[Dataset items]
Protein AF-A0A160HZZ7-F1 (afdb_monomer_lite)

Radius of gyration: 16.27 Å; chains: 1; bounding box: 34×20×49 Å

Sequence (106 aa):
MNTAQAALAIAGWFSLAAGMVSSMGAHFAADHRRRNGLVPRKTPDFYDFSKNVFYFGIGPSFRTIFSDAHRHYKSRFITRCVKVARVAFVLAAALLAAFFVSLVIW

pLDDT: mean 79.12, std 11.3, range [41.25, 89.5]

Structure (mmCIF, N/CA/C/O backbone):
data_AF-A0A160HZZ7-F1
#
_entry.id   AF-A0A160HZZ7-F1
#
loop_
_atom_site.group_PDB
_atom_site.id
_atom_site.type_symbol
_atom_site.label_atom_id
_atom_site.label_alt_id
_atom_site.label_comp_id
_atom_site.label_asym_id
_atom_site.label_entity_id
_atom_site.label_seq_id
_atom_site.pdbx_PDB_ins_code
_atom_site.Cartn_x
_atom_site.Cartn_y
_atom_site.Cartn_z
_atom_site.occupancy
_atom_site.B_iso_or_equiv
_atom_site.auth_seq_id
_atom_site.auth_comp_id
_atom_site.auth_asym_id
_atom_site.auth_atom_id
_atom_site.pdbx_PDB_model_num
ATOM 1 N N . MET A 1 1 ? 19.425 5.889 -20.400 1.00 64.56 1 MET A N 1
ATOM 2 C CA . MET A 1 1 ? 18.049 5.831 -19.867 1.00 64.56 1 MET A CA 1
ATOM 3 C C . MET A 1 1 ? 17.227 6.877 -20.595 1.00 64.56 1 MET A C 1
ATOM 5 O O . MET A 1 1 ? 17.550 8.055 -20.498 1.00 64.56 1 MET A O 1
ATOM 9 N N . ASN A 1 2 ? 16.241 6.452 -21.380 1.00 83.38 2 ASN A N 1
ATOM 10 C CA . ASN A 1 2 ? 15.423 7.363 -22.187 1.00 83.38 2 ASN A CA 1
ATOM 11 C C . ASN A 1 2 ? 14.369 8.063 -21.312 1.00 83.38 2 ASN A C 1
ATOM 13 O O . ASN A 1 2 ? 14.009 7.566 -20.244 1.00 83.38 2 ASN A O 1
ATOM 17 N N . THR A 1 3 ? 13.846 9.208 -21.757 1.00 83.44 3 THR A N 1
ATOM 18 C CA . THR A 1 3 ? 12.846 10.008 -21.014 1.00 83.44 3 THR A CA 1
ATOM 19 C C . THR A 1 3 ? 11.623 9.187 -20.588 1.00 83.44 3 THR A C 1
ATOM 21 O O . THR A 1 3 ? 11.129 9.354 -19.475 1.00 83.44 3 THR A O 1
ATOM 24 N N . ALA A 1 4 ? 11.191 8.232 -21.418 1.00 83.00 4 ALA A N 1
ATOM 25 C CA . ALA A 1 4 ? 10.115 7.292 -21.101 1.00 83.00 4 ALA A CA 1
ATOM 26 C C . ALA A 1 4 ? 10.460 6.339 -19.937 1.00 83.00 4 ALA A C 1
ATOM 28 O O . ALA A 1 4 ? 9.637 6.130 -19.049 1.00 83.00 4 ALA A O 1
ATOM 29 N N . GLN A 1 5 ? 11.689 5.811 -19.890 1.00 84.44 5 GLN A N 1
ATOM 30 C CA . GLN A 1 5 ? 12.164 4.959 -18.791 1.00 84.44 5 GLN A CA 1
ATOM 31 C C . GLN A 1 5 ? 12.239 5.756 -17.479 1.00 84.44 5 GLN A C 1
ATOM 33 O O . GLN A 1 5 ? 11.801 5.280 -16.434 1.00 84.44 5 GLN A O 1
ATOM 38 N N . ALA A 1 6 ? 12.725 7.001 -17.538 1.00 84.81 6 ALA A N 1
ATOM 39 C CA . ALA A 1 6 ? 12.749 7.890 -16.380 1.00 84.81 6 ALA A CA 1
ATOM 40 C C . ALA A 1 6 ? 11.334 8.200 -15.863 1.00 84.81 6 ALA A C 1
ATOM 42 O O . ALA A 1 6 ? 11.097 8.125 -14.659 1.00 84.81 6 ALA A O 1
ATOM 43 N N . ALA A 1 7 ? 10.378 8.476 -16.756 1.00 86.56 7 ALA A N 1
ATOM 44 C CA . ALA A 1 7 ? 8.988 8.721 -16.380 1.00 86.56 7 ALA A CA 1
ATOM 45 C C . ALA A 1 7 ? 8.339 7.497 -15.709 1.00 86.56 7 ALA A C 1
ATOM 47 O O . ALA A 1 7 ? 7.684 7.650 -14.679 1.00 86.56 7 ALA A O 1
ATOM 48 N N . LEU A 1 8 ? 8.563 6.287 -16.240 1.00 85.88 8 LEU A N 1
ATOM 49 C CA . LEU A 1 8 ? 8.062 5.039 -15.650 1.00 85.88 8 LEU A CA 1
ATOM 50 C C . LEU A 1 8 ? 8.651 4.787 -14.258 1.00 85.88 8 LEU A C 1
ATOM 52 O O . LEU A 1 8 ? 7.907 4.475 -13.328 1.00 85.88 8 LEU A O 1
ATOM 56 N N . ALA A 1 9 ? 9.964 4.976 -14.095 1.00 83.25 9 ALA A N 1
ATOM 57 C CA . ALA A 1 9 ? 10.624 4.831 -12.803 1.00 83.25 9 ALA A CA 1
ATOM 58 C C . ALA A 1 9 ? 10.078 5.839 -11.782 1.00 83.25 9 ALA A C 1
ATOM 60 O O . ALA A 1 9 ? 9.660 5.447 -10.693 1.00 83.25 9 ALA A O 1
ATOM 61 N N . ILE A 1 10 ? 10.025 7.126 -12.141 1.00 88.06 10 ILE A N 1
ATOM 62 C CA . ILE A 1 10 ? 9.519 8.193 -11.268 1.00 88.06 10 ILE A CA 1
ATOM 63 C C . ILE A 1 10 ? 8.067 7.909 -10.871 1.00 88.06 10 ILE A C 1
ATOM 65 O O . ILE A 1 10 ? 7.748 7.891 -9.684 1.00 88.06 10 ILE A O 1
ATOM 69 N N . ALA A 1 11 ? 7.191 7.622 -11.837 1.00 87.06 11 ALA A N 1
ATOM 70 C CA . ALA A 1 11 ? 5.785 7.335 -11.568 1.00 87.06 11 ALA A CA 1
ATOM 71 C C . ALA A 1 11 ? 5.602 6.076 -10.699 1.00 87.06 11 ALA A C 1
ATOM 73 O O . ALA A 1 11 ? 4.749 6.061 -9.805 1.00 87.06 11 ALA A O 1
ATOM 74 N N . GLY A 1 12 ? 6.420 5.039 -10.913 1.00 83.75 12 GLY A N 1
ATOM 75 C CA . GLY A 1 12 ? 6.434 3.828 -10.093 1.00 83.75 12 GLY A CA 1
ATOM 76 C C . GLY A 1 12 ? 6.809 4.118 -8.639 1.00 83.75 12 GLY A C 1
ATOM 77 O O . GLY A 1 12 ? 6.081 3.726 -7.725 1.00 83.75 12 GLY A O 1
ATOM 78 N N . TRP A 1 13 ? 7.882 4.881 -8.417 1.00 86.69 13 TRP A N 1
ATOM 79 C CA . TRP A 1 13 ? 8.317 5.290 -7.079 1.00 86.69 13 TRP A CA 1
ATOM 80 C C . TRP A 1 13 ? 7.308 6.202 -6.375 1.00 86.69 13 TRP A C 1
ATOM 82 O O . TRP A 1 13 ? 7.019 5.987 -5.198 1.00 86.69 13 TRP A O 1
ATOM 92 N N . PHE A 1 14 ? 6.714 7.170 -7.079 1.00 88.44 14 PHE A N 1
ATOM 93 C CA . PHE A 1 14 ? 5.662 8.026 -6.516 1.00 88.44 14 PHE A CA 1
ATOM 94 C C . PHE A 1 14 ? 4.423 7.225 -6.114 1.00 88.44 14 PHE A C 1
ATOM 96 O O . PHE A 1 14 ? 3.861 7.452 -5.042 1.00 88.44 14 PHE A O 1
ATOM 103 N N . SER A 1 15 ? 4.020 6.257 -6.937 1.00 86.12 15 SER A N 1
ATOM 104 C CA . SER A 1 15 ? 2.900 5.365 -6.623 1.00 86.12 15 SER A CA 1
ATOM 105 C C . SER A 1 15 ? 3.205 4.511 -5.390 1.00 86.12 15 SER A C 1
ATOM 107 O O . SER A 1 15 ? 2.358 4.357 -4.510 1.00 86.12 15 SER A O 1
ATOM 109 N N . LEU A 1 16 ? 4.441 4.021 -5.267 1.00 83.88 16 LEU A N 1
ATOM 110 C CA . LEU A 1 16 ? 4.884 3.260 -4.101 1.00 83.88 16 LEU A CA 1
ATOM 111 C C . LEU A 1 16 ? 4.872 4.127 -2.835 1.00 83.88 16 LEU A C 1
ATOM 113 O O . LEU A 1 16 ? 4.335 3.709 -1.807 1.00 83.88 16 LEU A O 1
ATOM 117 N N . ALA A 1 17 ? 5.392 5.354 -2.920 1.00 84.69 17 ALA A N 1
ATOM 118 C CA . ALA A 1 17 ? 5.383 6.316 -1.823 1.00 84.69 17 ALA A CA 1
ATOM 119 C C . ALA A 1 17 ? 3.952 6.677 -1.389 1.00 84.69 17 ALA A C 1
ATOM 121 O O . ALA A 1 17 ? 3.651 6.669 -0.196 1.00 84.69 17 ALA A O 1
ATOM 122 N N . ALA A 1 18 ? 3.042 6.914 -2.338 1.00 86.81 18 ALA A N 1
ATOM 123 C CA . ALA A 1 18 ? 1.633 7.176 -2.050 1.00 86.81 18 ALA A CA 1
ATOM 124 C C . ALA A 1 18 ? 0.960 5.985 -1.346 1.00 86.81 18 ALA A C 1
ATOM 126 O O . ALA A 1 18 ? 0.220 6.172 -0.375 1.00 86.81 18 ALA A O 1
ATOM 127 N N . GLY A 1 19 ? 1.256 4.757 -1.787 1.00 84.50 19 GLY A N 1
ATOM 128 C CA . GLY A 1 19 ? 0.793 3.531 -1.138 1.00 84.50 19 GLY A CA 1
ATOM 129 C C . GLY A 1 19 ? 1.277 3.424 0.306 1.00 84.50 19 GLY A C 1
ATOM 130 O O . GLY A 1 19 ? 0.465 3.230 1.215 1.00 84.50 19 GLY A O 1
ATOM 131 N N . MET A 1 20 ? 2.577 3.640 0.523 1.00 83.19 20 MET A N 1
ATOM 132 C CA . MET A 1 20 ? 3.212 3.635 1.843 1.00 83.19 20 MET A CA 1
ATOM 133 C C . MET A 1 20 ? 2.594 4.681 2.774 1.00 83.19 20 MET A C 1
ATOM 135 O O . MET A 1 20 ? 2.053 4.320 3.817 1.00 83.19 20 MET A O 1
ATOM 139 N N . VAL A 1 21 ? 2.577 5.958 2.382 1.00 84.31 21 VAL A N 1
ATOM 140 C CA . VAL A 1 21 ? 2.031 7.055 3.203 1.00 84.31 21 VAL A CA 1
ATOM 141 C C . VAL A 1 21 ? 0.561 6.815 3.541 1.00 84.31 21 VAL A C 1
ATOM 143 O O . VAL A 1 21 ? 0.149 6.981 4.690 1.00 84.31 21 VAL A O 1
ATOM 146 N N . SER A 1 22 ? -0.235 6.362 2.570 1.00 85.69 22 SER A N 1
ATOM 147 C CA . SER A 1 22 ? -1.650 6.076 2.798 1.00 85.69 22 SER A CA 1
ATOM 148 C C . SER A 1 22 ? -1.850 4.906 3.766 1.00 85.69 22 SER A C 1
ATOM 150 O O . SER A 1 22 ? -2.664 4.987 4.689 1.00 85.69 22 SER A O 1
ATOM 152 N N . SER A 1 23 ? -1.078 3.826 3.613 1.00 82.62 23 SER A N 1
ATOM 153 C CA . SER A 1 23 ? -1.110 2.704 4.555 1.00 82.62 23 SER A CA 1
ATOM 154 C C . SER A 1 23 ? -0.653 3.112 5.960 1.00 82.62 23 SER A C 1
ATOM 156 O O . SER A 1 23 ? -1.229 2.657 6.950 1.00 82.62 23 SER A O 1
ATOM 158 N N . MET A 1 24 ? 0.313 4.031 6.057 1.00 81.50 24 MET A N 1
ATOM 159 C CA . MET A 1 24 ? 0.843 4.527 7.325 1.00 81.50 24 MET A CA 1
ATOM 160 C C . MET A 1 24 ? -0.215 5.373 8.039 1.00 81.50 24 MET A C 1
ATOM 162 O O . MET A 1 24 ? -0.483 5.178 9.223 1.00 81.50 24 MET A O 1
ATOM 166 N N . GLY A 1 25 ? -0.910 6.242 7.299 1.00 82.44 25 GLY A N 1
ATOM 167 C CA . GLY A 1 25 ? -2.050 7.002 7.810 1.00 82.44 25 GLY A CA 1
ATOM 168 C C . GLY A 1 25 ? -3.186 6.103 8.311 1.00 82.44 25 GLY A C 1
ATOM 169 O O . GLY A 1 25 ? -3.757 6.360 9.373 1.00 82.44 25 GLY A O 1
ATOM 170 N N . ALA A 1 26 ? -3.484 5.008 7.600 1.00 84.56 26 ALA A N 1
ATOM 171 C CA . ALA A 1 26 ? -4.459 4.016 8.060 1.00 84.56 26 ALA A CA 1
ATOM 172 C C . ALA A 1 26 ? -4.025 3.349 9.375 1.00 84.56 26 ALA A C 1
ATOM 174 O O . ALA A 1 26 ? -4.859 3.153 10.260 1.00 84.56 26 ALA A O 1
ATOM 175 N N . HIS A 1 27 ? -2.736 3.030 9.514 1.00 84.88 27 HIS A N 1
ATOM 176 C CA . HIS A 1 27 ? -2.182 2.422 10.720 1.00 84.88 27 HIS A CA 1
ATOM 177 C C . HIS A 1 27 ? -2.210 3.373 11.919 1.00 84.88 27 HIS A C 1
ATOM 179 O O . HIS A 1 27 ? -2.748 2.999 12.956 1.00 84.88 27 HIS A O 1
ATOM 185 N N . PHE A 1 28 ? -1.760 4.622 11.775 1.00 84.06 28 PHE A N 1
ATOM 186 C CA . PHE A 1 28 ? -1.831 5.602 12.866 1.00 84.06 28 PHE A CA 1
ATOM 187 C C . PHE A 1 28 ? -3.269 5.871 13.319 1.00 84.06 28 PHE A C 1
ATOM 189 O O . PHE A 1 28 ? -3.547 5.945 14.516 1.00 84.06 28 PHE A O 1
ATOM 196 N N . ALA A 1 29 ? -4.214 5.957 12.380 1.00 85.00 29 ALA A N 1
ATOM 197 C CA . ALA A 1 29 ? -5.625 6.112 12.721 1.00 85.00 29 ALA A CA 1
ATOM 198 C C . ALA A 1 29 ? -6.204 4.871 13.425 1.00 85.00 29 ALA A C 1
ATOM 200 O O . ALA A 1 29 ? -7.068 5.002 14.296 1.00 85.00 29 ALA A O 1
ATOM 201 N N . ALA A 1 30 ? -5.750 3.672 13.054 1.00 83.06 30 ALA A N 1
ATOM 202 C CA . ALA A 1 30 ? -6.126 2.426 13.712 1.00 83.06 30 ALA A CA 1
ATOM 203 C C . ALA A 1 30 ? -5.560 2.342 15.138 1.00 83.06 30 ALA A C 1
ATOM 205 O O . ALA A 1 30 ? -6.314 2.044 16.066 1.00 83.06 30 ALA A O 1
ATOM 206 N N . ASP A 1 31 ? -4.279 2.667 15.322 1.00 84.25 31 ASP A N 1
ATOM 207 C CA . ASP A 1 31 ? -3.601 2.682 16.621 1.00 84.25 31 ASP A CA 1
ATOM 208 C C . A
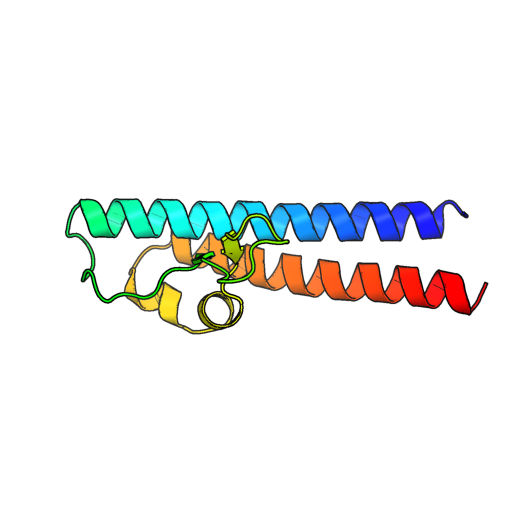SP A 1 31 ? -4.239 3.709 17.568 1.00 84.25 31 ASP A C 1
ATOM 210 O O . ASP A 1 31 ? -4.638 3.367 18.681 1.00 84.25 31 ASP A O 1
ATOM 214 N N . HIS A 1 32 ? -4.488 4.935 17.093 1.00 85.75 32 HIS A N 1
ATOM 215 C CA . HIS A 1 32 ? -5.198 5.955 17.870 1.00 85.75 32 HIS A CA 1
ATOM 216 C C . HIS A 1 32 ? -6.572 5.462 18.355 1.00 85.75 32 HIS A C 1
ATOM 218 O O . HIS A 1 32 ? -6.923 5.610 19.527 1.00 85.75 32 HIS A O 1
ATOM 224 N N . ARG A 1 33 ? -7.347 4.805 17.480 1.00 82.69 33 ARG A N 1
ATOM 225 C CA . ARG A 1 33 ? -8.648 4.235 17.859 1.00 82.69 33 ARG A CA 1
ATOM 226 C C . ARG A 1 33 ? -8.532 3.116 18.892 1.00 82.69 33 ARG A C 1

> [Exercise goal]:
From the entries above, give again exactly the lines running from the line with "ATOM 56 N N" to the line with "ATOM 77 O O"; include both of those lines.

> [Result for this task]:
ATOM 56 N N . ALA A 1 9 ? 9.964 4.976 -14.095 1.00 83.25 9 ALA A N 1
ATOM 57 C CA . ALA A 1 9 ? 10.624 4.831 -12.803 1.00 83.25 9 ALA A CA 1
ATOM 58 C C . ALA A 1 9 ? 10.078 5.839 -11.782 1.00 83.25 9 ALA A C 1
ATOM 60 O O . ALA A 1 9 ? 9.660 5.447 -10.693 1.00 83.25 9 ALA A O 1
ATOM 61 N N . ILE A 1 10 ? 10.025 7.126 -12.141 1.00 88.06 10 ILE A N 1
ATOM 62 C CA . ILE A 1 10 ? 9.519 8.193 -11.268 1.00 88.06 10 ILE A CA 1
ATOM 63 C C . ILE A 1 10 ? 8.067 7.909 -10.871 1.00 88.06 10 ILE A C 1
ATOM 65 O O . ILE A 1 10 ? 7.748 7.891 -9.684 1.00 88.06 10 ILE A O 1
ATOM 69 N N . ALA A 1 11 ? 7.191 7.622 -11.837 1.00 87.06 11 ALA A N 1
ATOM 70 C CA . ALA A 1 11 ? 5.785 7.335 -11.568 1.00 87.06 11 ALA A CA 1
ATOM 71 C C . ALA A 1 11 ? 5.602 6.076 -10.699 1.00 87.06 11 ALA A C 1
ATOM 73 O O . ALA A 1 11 ? 4.749 6.061 -9.805 1.00 87.06 11 ALA A O 1
ATOM 74 N N . GLY A 1 12 ? 6.420 5.039 -10.913 1.00 83.75 12 GLY A N 1
ATOM 75 C CA . GLY A 1 12 ? 6.434 3.828 -10.093 1.00 83.75 12 GLY A CA 1
ATOM 76 C C . GLY A 1 12 ? 6.809 4.118 -8.639 1.00 83.75 12 GLY A C 1
ATOM 77 O O . GLY A 1 12 ? 6.081 3.726 -7.725 1.00 83.75 12 GLY A O 1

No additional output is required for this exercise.